Sorry to hear about the damage mate. One of the techs at Eurotech Motorsports in Mawah NJ who tuned my S3 to Apr Stage 2 owned an A3 and implicitly said that A3 engines should not be tuned beyond stage 1. S3 engines have forged internals and can handle the additional pressure whereas A3s cannot.


----------



## Diztek (May 27, 2004)

was just stating my observation. everyone gets so defensive with their tuning company. would love to see some negative reviews with other tuners in regards to the A3/S3 mqb platform. please share.


----------



## 27turbocars (Jun 26, 2016)

^^:beer: No problem with me at all.


----------



## Diztek (May 27, 2004)

27turbocars said:


> ^^:beer: No problem with me at all.


cheers, my friend. :beer:


----------



## mtbarr64 (Feb 21, 2017)

Lol! Tuning pushes stock parts to the limit. Car fails. Blame Audi not the tune....

Come on guys. At least be able to admit the stock A3's aren't having the issues. The stage IIs are and that points to the tune.

I know you want to defend your upgrade and your buddies and we form relationships with tuners, but please do not sugar coat or ignore the real risks with pushing stock components beyond their intended design.

Really VW and Audi engineers KNOW the limits with millions of miles of testing.

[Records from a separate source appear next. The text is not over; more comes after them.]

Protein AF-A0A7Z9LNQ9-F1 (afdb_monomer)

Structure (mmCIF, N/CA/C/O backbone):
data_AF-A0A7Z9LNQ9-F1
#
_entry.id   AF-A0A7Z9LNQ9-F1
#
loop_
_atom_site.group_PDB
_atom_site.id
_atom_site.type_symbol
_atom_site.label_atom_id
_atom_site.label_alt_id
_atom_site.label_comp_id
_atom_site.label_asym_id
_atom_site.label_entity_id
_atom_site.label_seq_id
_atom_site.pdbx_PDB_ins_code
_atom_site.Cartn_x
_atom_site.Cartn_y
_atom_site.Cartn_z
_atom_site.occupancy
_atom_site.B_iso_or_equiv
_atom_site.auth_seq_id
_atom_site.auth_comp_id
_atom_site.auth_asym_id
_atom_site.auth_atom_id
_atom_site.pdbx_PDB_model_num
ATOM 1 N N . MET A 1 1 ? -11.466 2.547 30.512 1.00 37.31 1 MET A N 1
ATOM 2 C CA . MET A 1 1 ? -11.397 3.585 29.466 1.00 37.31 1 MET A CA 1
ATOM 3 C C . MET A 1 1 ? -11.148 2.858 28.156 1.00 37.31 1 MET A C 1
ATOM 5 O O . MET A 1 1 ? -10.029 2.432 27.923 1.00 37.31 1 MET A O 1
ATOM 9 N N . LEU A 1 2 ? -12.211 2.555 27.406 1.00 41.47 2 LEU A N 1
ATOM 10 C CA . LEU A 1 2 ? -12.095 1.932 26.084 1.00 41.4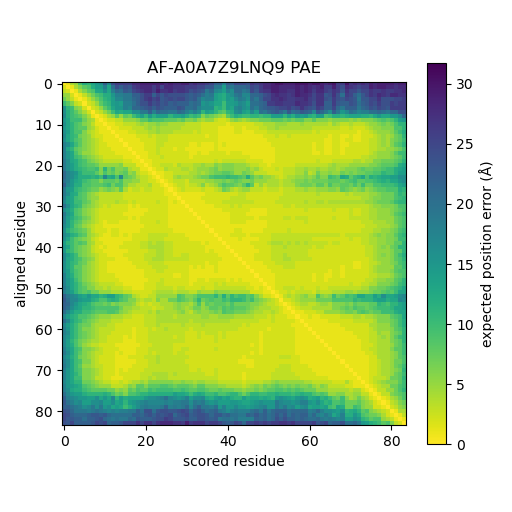7 2 LEU A CA 1
ATOM 11 C C . LEU A 1 2 ? -11.796 3.061 25.093 1.00 41.47 2 LEU A C 1
ATOM 13 O O . LEU A 1 2 ? -12.630 3.950 24.932 1.00 41.47 2 LEU A O 1
ATOM 17 N N . LEU A 1 3 ? -10.609 3.059 24.489 1.00 46.75 3 LEU A N 1
ATOM 18 C CA . LEU A 1 3 ? -10.304 3.939 23.363 1.00 46.75 3 LEU A CA 1
ATOM 19 C C . LEU A 1 3 ? -11.153 3.472 22.179 1.00 46.75 3 LEU A C 1
ATOM 21 O O . LEU A 1 3 ? -11.089 2.308 21.784 1.00 46.75 3 LEU A O 1
ATOM 25 N N . LEU A 1 4 ? -11.993 4.362 21.656 1.00 50.97 4 LEU A N 1
ATOM 26 C CA . LEU A 1 4 ? -12.677 4.115 20.394 1.00 50.97 4 LEU A CA 1
ATOM 27 C C . LEU A 1 4 ? -11.616 4.154 19.281 1.00 50.97 4 LEU A C 1
ATOM 29 O O . LEU A 1 4 ? -10.766 5.049 19.304 1.00 50.97 4 LEU A O 1
ATOM 33 N N . PRO A 1 5 ? -11.630 3.223 18.313 1.00 54.00 5 PRO A N 1
ATOM 34 C CA . PRO A 1 5 ? -10.703 3.275 17.188 1.00 54.00 5 PRO A CA 1
ATOM 35 C C . PRO A 1 5 ? -10.823 4.633 16.477 1.00 54.00 5 PRO A C 1
ATOM 37 O O . PRO A 1 5 ? -11.900 5.002 16.014 1.00 54.00 5 PRO A O 1
ATOM 40 N N . GLY A 1 6 ? -9.719 5.389 16.436 1.00 55.12 6 GLY A N 1
ATOM 41 C CA . GLY A 1 6 ? -9.629 6.701 15.779 1.00 55.12 6 GLY A CA 1
ATOM 42 C C . GLY A 1 6 ? -9.339 7.908 16.683 1.00 55.12 6 GLY A C 1
ATOM 43 O O . GLY A 1 6 ? -9.135 8.997 16.156 1.00 55.12 6 GLY A O 1
ATOM 44 N N . SER A 1 7 ? -9.262 7.758 18.012 1.00 58.25 7 SER A N 1
ATOM 45 C CA . SER A 1 7 ? -8.977 8.888 18.924 1.00 58.25 7 SER A CA 1
ATOM 46 C C . SER A 1 7 ? -7.522 9.381 18.919 1.00 58.25 7 SER A C 1
ATOM 48 O O . SER A 1 7 ? -7.256 10.482 19.396 1.00 58.25 7 SER A O 1
ATOM 50 N N . ASP A 1 8 ? -6.594 8.600 18.357 1.00 68.38 8 ASP A N 1
ATOM 51 C CA . ASP A 1 8 ? -5.145 8.803 18.528 1.00 68.38 8 ASP A CA 1
ATOM 52 C C . ASP A 1 8 ? -4.444 9.279 17.235 1.00 68.38 8 ASP A C 1
ATOM 54 O O . ASP A 1 8 ? -3.232 9.137 17.087 1.00 68.38 8 ASP A O 1
ATOM 58 N N . GLY A 1 9 ? -5.198 9.812 16.263 1.00 79.25 9 GLY A N 1
ATOM 59 C CA . GLY A 1 9 ? -4.652 10.342 15.000 1.00 79.25 9 GLY A CA 1
ATOM 60 C C . GLY A 1 9 ? -4.208 9.284 13.980 1.00 79.25 9 GLY A C 1
ATOM 61 O O . GLY A 1 9 ? -3.539 9.607 13.001 1.00 79.25 9 GLY A O 1
ATOM 62 N N . GLN A 1 10 ? -4.570 8.019 14.194 1.00 87.75 10 GLN A N 1
ATOM 63 C CA . GLN A 1 10 ? -4.272 6.927 13.269 1.00 87.75 10 GLN A CA 1
ATOM 64 C C . GLN A 1 10 ? -5.213 6.939 12.052 1.00 87.75 10 GLN A C 1
ATOM 66 O O . GLN A 1 10 ? -6.387 7.292 12.161 1.00 87.75 10 GLN A O 1
ATOM 71 N N . ILE A 1 11 ? -4.712 6.491 10.897 1.00 91.81 11 ILE A N 1
ATOM 72 C CA . ILE A 1 11 ? -5.521 6.302 9.682 1.00 91.81 11 ILE A CA 1
ATOM 73 C C . ILE A 1 11 ? -6.427 5.079 9.864 1.00 91.81 11 ILE A C 1
ATOM 75 O O . ILE A 1 11 ? -5.936 3.954 9.965 1.00 91.81 11 ILE A O 1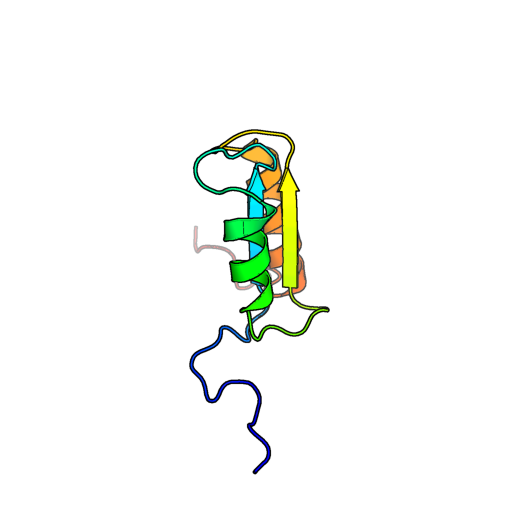
ATOM 79 N N . THR A 1 12 ? -7.744 5.286 9.878 1.00 94.88 12 THR A N 1
ATOM 80 C CA . THR A 1 12 ? -8.756 4.221 10.038 1.00 94.88 12 THR A CA 1
ATOM 81 C C . THR A 1 12 ? -9.498 3.864 8.747 1.00 94.88 12 THR A C 1
ATOM 83 O O . THR A 1 12 ? -10.176 2.840 8.703 1.00 94.88 12 THR A O 1
ATOM 86 N N . LEU A 1 13 ? -9.360 4.674 7.692 1.00 95.44 13 LEU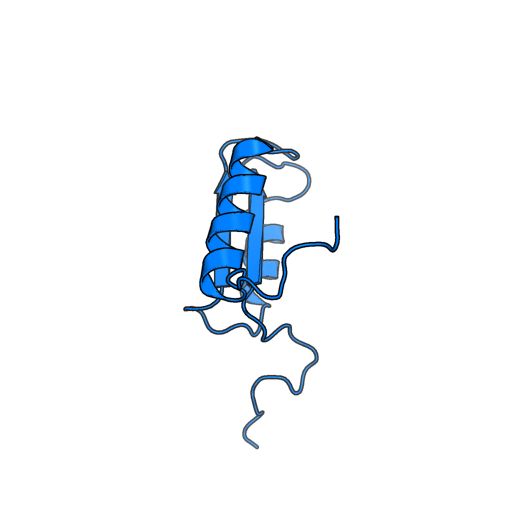 A N 1
ATOM 87 C CA . LEU A 1 13 ? -9.962 4.422 6.379 1.00 95.44 13 LEU A CA 1
ATOM 88 C C . LEU A 1 13 ? -9.261 3.267 5.642 1.00 95.44 13 LEU A C 1
ATOM 90 O O . LEU A 1 13 ? -8.063 3.065 5.854 1.00 95.44 13 LEU A O 1
ATOM 94 N N . PRO A 1 14 ? -9.959 2.550 4.737 1.00 97.38 14 PRO A N 1
ATOM 95 C CA . PRO A 1 14 ? -9.359 1.496 3.927 1.00 97.38 14 PRO A CA 1
ATOM 96 C C . PRO A 1 14 ? -8.095 1.958 3.196 1.00 97.38 14 PRO A C 1
ATOM 98 O O . PRO A 1 14 ? -8.141 2.883 2.387 1.00 97.38 14 PRO A O 1
ATOM 101 N N . THR A 1 15 ? -6.964 1.303 3.459 1.00 97.19 15 THR A N 1
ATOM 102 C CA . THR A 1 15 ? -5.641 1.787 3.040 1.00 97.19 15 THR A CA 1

Sent from my HTC One M9 using Tapatalk


----------



## 27turbocars (Jun 26, 2016)

^^ I dont think you are wrong at all, you have very valid points. There is a balance between performance and reliability however it is common to see modern cars endure thousands of miles on a tune with no apparent failure/downside. There is a lot left on the table power wise that the car manufacturers leaves. 

I think that a safe tune with conservative timing/fuel tables can provide extra power and still keep a safe margin or reliability..just my .2c


----------



## Spoooolin (Mar 31, 2015)

I was APR stage 1 at 300 miles in my car, stage two at around 1500, then IS38 around 17k and now am at 30k

Not a single hicuup or issue with my A3...Besides a sun roof rattle and AC compressor that took a ****. 

Then again, I am doing oil changes every 5k miles, using a good filter, good 93 octane fuel, have the right plugs in the car, etc. etc. etc.


----------



## mtbarr64 (Feb 21, 2017)

The 2.0 engine was designed to cover many uses with various internal component options.

I was just read Performance VW out of the UK, they explained nicely what internal parts had to be changed to take advantage of the different tunes.

I will scan and get that here as time permits.

Sent from my HTC One M9 using Tapatalk


----------



## Diztek (May 27, 2004)

keep in mind, audi did provide upgraded internals for the s3. they thought is was beneficial with the extra power.


----------



## 27turbocars (Jun 26, 2016)

^^ Indeed. It is a stronger motor with more stout internal components, better valves, better heads, bigger IC/turbo. Everything counts. Then you also have the oil coolers


----------



## will13k7 (Aug 30, 2015)

that sucks man. thanks for sharing. no way to really know what happened, audi and the tuners are likely not going to be straight about it, easier to point fingers at each other. I've been lucky so far with stage 2 tunes on my s3 and s4, they feel solid, but they are definitely stressing the car much more.


----------